De resto, Vasco Pulido Valente tem a razão toda a respeito das misérias a que vamos assistindo por cá, nesses partidos que tanto grugulejam, em infinito despudor, rãs nada entendendo, mas aspirando ao tamanho do boi.

 

Leiamo-lo:

 

E depois do recreio?

Vasco Pulido Valente.png Vasco Pulido Valente

Público, 25/10/2015

 

Depois de terem espremido tudo o que puderem de António Costa, ou seja, do Estado, ou seja, do contribuinte, onde ficarão o Bloco e o PC? Deixaram pelo caminho as causas e os símbolos que os distinguiam (a hostilidade à NATO e à Europa) a troco de alguns ridículos remendos na interminável miséria do país. Fizeram grandes discursos para desabafar. Insultaram o Presidente e a direita. Espalharam um bom saco de calúnias. E o resultado? O resultado não foi nenhuma espécie de libertação e eles, como os portugueses, continuarão presos ao mecanismo que tanto odeiam. A “esquerda” acabará por pagar este recreio que o dr. Costa inventou. Saíram das suas cavernas, respiraram fundo e conseguiram mesmo uma vaga impressão de poder, que de certeza os regalou muito.

 

Mas, fora isso, não chegaram a parte alguma e, entretanto, produziram um desastre, que imediatamente lhes baterá à porta. Não admira que não ligassem nenhuma a Yanis Varoufakis que por cá apareceu a pretexto de uma conferência. Mais sóbrio e sorridente, Varoufakis disse três coisas que, na sua actual excitação, a “esquerda” não queria ouvir. Primeira: que Portugal estava tão falido como a Grécia e que não se podia salvar com um pequeno conserto.
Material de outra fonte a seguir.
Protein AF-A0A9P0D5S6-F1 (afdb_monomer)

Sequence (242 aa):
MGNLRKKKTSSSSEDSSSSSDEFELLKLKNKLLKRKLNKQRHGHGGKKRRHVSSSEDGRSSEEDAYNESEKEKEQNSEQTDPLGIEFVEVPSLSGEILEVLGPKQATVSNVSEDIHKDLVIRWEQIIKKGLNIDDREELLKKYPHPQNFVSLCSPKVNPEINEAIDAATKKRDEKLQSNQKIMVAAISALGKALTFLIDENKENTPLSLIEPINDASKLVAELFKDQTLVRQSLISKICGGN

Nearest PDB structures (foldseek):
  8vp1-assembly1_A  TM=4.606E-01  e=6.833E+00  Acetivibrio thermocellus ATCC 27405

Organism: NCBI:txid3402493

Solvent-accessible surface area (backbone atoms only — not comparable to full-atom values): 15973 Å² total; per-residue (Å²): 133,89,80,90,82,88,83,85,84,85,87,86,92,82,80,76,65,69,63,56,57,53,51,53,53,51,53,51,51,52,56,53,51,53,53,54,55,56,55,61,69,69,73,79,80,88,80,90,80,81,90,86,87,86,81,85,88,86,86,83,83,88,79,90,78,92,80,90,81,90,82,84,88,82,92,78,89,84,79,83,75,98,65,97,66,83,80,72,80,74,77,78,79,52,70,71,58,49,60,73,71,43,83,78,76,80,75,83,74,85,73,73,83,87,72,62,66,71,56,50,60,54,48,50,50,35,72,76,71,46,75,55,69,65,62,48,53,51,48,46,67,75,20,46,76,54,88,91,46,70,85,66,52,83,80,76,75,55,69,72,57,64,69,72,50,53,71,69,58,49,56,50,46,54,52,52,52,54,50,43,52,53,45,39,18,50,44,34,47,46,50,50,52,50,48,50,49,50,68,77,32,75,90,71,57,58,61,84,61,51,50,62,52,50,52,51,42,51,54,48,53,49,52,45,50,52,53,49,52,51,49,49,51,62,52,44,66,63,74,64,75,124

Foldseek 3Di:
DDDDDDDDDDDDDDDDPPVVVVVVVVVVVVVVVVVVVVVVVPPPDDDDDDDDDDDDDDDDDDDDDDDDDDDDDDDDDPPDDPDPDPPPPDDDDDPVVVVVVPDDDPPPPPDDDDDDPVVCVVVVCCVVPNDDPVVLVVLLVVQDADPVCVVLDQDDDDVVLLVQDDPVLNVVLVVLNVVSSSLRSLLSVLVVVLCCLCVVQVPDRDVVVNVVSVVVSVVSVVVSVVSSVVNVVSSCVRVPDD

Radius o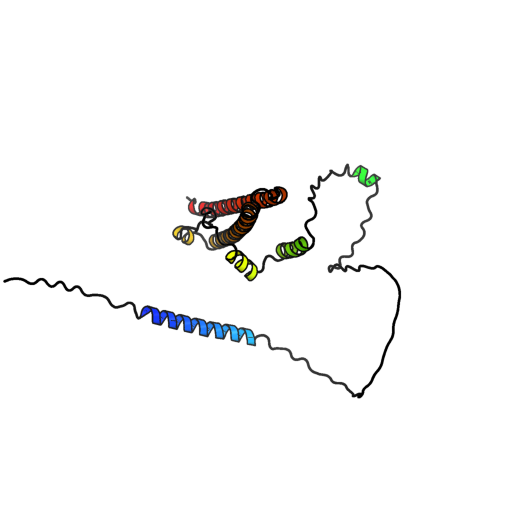f gyration: 34.53 Å; Cα contacts (8 Å, |Δi|>4): 62; chains: 1; bounding box: 77×120×94 Å

pLDDT: mean 72.17, std 22.51, range [25.88, 97.44]

Secondary structure (DSSP, 8-state):
---------------SSHHHHHHHHHHHHHHHHHHHHHHHHTS--------------------------------------S-------PPPPPHHHHHHT---------PPPPPPHHHHHHHHHHHHH---HHHHHHHHHHSPPPTT-TTSSPPPPPHHHHHHS-HHHHHHHHHHHHHHHHHHHHHHHHHHHHHHHHHHSTTT--HHHHHHHHHHHHHHHHHHHHHHHHHHHHHHHHHT--

Mean predicted aligned error: 20.33 Å

Structure (mmCIF, N/CA/C/O backbone):
data_AF-A0A9P0D5S6-F1
#
_entry.id   AF-A0A9P0D5S6-F1
#
loop_
_atom_site.group_PDB
_atom_site.id
_atom_site.type_symbol
_atom_site.label_atom_id
_atom_site.label_alt_id
_atom_site.label_comp_id
_atom_site.label_asym_id
_atom_site.label_entity_id
_atom_site.label_seq_id
_atom_site.pdbx_PDB_ins_code
_atom_site.Cartn_x
_atom_site.Cartn_y
_atom_site.Cartn_z
_atom_site.occupancy
_atom_site.B_iso_or_equiv
_atom_site.auth_seq_id
_atom_site.auth_comp_id
_atom_site.auth_asym_id
_atom_site.auth_atom_id
_atom_site.pdbx_PDB_model_num
ATOM 1 N N . MET A 1 1 ? -13.236 -71.950 -36.937 1.00 37.84 1 MET A N 1
ATOM 2 C CA . MET A 1 1 ? -12.659 -71.670 -38.271 1.00 37.84 1 MET A CA 1
ATOM 3 C C . MET A 1 1 ? -12.539 -70.158 -38.441 1.00 37.84 1 MET A C 1
ATOM 5 O O . MET A 1 1 ? -13.577 -69.520 -38.479 1.00 37.84 1 MET A O 1
ATOM 9 N N . GLY A 1 2 ? -11.304 -69.630 -38.513 1.00 37.84 2 GLY A N 1
ATOM 10 C CA . GLY A 1 2 ? -10.929 -68.273 -38.978 1.00 37.84 2 GLY A CA 1
ATOM 11 C C . GLY A 1 2 ? -11.305 -67.083 -38.070 1.00 37.84 2 GLY A C 1
ATOM 12 O O . GLY A 1 2 ? -12.388 -67.051 -37.520 1.00 37.84 2 GLY A O 1
ATOM 13 N N . ASN A 1 3 ? -10.506 -66.032 -37.876 1.00 37.53 3 ASN A N 1
ATOM 14 C CA . ASN A 1 3 ? -9.165 -65.708 -38.349 1.00 37.53 3 ASN A CA 1
ATOM 15 C C . ASN A 1 3 ? -8.583 -64.559 -37.497 1.00 37.53 3 ASN A C 1
ATOM 17 O O . ASN A 1 3 ? -9.312 -63.754 -36.922 1.00 37.53 3 ASN A O 1
ATOM 21 N N . LEU A 1 4 ? -7.251 -64.500 -37.452 1.00 45.38 4 LEU A N 1
ATOM 22 C CA . LEU A 1 4 ? -6.418 -63.527 -36.748 1.00 45.38 4 LEU A CA 1
ATOM 23 C C . LEU A 1 4 ? -6.650 -62.071 -37.191 1.00 45.38 4 LEU A C 1
ATOM 25 O O . LEU A 1 4 ? -6.735 -61.794 -38.386 1.00 45.38 4 LEU A O 1
ATOM 29 N N . ARG A 1 5 ? -6.488 -61.122 -36.256 1.00 46.25 5 ARG A N 1
ATOM 30 C CA . ARG A 1 5 ? -5.780 -59.858 -36.536 1.00 46.25 5 ARG A CA 1
ATOM 31 C C . ARG A 1 5 ? -5.139 -59.277 -35.272 1.00 46.25 5 ARG A C 1
ATOM 33 O O . ARG A 1 5 ? -5.781 -58.629 -34.455 1.00 46.25 5 ARG A O 1
ATOM 40 N N . LYS A 1 6 ? -3.832 -59.519 -35.138 1.00 46.16 6 LYS A N 1
ATOM 41 C CA . LYS A 1 6 ? -2.926 -58.796 -34.236 1.00 46.16 6 LYS A CA 1
ATOM 42 C C . LYS A 1 6 ? -2.712 -57.382 -34.791 1.00 46.16 6 LYS A C 1
ATOM 44 O O . LYS A 1 6 ? -2.328 -57.250 -35.951 1.00 46.16 6 LYS A O 1
ATOM 49 N N . LYS A 1 7 ? -2.863 -56.349 -33.962 1.00 43.53 7 LYS A N 1
ATOM 50 C CA . LYS A 1 7 ? -2.188 -55.056 -34.153 1.00 43.53 7 LYS A CA 1
ATOM 51 C C . LYS A 1 7 ? -1.275 -54.819 -32.953 1.00 43.53 7 LYS A C 1
ATOM 53 O O . LYS A 1 7 ? -1.743 -54.568 -31.851 1.00 43.53 7 LYS A O 1
ATOM 58 N N . LYS A 1 8 ? 0.028 -54.969 -33.194 1.00 44.31 8 LYS A N 1
ATOM 59 C CA . LYS A 1 8 ? 1.100 -54.388 -32.384 1.00 44.31 8 LYS A CA 1
ATOM 60 C C . LYS A 1 8 ? 1.375 -52.996 -32.950 1.00 44.31 8 LYS A C 1
ATOM 62 O O . LYS A 1 8 ? 1.554 -52.880 -34.160 1.00 44.31 8 LYS A O 1
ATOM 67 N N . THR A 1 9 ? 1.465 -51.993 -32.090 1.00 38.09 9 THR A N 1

Segunda: que é preciso uma “conversa” séria para eliminar esta “crise” e “acabar a austeridade”. E terceira: que Portugal deve rasgar os “compromissos” que não é capaz de cumprir. Para Varoufakis, o problema, no fundo, só se resolve com uma revolução europeia, mais precisamente com a “democratização” da Europa.

 

A ideia não é boa, mas não é tão má como a “interpretação inteligente” dos tratados, congeminada por António Costa (o Bloco e o PCP, que se saiba, não pensam). Varoufakis copia nesta matéria um dos gurus da “esquerda” o filósofo Jürgen Habermas. Habermas também acha que a sobrevivência da Europa está numa democracia radical, que transforme cada cidadão num actor político, desde a rua ou aldeia em que vive até aos soleníssimos píncaros do Estado. A privacidade sempre se dissolveu (e o terror prosperou) nessas fantasias, mas não me parece que o filósofo se importe muito. O que lhe falta, e é pena, é um povo europeu para “democratizar”; uma cidadania devota que sustente um “patriotismo constitucional”, como ele julga que sucede na América. De qualquer maneira, Varoufakis e Habermas fazem algum sentido. O Bloco e o PCP não fazem nenhum.